Cargo

L’Egitto chiede un miliardo di dollari di risarcimento per il blocco del Canale di Suez

Milano – Un miliardo di dollari. A tanto ammonta il risarcimento che l’Egitto si appresta a chiedere per il blocco forzato del traffico nel Canale di Suez di quasi una settimana causato dalla gigantesca portacontainer Ever Given.

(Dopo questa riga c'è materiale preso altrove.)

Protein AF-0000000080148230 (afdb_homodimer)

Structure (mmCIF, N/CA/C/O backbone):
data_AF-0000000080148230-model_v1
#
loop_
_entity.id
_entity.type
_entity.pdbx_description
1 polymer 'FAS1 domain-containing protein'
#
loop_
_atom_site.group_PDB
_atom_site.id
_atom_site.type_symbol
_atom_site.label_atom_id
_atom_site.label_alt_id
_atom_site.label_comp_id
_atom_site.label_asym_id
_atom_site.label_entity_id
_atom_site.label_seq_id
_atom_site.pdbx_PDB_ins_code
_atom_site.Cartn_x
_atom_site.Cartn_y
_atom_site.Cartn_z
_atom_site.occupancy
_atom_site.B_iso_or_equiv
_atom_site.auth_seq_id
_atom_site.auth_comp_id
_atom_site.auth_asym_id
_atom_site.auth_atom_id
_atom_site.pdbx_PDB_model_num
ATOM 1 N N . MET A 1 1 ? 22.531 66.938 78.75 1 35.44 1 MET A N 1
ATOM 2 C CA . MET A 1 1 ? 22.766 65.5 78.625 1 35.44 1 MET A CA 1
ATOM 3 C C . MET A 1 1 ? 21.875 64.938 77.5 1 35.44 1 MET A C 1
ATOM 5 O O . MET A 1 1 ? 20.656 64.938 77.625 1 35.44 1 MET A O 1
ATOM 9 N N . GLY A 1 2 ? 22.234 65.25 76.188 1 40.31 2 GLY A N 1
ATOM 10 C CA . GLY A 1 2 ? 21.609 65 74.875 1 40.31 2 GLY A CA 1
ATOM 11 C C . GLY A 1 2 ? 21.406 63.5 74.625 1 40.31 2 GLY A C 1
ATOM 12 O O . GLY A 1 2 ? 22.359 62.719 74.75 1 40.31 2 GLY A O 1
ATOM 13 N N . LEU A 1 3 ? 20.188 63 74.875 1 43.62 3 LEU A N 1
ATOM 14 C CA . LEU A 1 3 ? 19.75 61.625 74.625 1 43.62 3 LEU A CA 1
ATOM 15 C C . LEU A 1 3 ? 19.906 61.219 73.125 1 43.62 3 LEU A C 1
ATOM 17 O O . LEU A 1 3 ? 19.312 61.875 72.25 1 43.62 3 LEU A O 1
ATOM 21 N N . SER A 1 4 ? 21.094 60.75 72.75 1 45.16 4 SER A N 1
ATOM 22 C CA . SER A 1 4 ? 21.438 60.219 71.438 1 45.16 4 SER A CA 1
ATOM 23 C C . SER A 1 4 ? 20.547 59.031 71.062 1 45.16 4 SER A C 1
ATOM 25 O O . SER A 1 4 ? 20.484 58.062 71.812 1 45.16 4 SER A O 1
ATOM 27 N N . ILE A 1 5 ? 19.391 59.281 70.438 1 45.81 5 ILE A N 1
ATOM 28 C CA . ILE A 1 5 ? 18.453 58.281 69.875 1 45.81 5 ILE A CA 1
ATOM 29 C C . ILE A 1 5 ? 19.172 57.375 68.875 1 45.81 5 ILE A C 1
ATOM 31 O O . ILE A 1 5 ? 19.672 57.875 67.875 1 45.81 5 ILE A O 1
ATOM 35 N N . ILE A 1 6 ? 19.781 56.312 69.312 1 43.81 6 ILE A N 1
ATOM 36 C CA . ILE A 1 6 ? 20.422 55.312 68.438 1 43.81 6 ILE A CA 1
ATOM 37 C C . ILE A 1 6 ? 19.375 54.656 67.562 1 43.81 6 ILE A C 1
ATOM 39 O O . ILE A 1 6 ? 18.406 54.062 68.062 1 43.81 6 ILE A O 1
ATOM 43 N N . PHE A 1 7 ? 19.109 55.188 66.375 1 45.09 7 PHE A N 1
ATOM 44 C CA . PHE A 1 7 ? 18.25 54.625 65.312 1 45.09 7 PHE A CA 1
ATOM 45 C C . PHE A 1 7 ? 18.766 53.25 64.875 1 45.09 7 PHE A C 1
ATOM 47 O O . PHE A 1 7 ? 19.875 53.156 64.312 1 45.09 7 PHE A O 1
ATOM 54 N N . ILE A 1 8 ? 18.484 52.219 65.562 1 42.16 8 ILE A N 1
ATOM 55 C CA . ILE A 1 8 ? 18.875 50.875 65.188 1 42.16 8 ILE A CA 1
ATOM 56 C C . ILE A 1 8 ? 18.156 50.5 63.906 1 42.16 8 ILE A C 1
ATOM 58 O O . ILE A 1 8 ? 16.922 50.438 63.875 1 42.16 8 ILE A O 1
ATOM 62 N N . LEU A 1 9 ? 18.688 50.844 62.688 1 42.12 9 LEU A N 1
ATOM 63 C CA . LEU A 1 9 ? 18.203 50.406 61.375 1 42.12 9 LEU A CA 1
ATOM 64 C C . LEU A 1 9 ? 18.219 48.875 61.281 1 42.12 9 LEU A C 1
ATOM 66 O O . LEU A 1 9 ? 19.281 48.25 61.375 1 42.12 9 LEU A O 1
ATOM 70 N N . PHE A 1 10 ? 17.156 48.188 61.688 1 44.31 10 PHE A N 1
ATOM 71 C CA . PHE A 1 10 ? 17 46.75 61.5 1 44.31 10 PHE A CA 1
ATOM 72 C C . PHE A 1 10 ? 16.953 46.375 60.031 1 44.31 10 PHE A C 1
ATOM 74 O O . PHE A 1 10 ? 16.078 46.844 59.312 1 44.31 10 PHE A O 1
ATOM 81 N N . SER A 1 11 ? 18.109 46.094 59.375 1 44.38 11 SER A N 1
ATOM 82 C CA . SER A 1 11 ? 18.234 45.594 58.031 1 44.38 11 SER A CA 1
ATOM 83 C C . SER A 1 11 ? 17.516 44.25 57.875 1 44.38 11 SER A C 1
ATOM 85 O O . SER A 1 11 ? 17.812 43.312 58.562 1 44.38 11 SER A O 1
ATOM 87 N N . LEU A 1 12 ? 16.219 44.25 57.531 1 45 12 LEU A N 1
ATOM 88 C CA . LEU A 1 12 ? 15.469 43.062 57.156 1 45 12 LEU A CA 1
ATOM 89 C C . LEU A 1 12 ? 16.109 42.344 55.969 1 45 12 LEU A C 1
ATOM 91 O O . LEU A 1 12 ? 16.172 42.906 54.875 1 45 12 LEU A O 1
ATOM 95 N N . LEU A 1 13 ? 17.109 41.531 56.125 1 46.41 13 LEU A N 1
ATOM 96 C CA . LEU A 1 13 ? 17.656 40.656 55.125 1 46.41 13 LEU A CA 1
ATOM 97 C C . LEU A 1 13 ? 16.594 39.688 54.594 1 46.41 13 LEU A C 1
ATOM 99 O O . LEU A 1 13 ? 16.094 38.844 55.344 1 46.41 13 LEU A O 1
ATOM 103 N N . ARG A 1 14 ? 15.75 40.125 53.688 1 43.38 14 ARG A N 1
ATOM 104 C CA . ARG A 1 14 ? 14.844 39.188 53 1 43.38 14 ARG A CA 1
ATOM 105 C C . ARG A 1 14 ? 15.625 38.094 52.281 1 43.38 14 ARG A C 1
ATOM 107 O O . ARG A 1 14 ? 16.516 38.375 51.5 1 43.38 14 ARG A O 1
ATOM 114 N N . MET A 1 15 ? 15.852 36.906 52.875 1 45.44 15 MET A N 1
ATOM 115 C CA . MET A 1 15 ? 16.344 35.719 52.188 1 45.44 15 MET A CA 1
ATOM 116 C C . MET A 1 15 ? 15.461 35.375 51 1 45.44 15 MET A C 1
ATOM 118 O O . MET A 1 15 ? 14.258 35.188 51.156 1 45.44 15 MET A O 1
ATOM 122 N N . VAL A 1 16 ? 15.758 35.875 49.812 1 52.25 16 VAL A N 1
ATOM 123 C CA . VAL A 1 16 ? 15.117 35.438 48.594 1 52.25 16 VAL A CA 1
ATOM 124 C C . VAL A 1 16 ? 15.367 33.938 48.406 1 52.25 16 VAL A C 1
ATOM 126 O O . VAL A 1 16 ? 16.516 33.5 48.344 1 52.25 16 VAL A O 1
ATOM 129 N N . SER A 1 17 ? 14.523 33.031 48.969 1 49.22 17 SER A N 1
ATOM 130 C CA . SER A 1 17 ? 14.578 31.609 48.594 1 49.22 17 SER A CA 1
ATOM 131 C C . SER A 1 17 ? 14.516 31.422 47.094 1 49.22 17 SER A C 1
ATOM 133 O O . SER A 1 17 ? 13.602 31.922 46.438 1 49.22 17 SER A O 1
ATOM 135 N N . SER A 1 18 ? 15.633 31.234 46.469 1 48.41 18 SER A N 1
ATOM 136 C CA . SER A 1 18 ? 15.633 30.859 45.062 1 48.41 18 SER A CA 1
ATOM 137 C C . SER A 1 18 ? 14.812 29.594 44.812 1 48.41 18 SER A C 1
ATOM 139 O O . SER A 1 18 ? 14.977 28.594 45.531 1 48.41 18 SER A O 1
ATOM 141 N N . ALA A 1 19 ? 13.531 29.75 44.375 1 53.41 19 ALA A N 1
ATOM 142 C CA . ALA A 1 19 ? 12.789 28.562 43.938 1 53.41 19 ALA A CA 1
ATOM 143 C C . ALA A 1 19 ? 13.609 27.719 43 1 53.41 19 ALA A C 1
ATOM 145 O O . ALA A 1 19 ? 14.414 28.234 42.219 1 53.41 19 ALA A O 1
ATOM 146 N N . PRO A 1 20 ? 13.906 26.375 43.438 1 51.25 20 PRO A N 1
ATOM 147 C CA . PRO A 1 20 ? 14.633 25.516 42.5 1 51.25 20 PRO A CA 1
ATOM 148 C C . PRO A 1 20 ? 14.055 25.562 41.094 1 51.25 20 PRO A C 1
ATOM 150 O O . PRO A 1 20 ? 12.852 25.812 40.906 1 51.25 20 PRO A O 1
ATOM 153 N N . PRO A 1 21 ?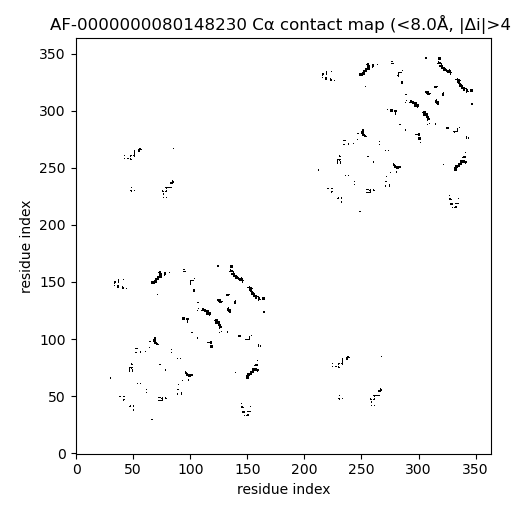 14.938 25.625 40.031 1 47.16 21 PRO A N 1
ATOM 154 C CA . PRO A 1 21 ? 14.445 25.609 38.656 1 47.16 21 PRO A CA 1
ATOM 155 C C . PRO A 1 21 ? 13.43 24.516 38.406 1 47.16 21 PRO A C 1
ATOM 157 O O . PRO A 1 21 ? 13.547 23.406 38.938 1 47.16 21 PRO A O 1
ATOM 160 N N . ALA A 1 22 ? 12.211 24.812 37.969 1 42.16 22 ALA A N 1
ATOM 161 C CA . ALA A 1 22 ? 11.203 23.844 37.562 1 42.16 22 ALA A CA 1
ATOM 162 C C . ALA A 1 22 ? 11.82 22.75 36.688 1 42.16 22 ALA A C 1
ATOM 164 O O . ALA A 1 22 ? 12.664 23.016 35.844 1 42.16 22 ALA A O 1
ATOM 165 N N . ALA A 1 23 ? 11.922 21.469 37.25 1 44.31 23 ALA A N 1
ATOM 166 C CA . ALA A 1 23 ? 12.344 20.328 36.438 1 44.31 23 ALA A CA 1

“La cifra è una stima approssimativa delle perdite legate alle tasse di transito, ai danni subiti per i lavori di dragaggio, al costo delle attrezzature e della manodopera”, ha dichiarato l’ammiraglio Osama Rabie, capo dell’Authority del Canale di Suez, in un’intervista rilasciata ai media egiziani. Osama Rabie non ha specificato a chi l’Authority chiederà il risarcimento, aggiungendo però che “la richiesta è un diritto dell’Egitto visto che l’incidente ha danneggiato la reputazione del Paese”.

La nave Ever Given – battente bandiera panamense, gestita dalla compagnia taiwanese Evergreen e di proprietà della società giapponese Shoei Kisen Kaisha – si è incagliata il 23 marzo nella parte meridionale del canale ed è stata liberata lunedì scorso. La compagnia Evergreen ha dichiarato ieri di “non essere responsabile dei ritardi accumulati dal carico delle merce che stava trasportando”. La nave e il suo carico, che secondo Osama Rabie valgono circa 3,5 miliardi di dollari, si trovano attualmente nel Great Bitter Lake, il Grande Lago Amaro, un largo bacino al centro del canale dove la nave è stata sottoposta a ispezioni tecniche.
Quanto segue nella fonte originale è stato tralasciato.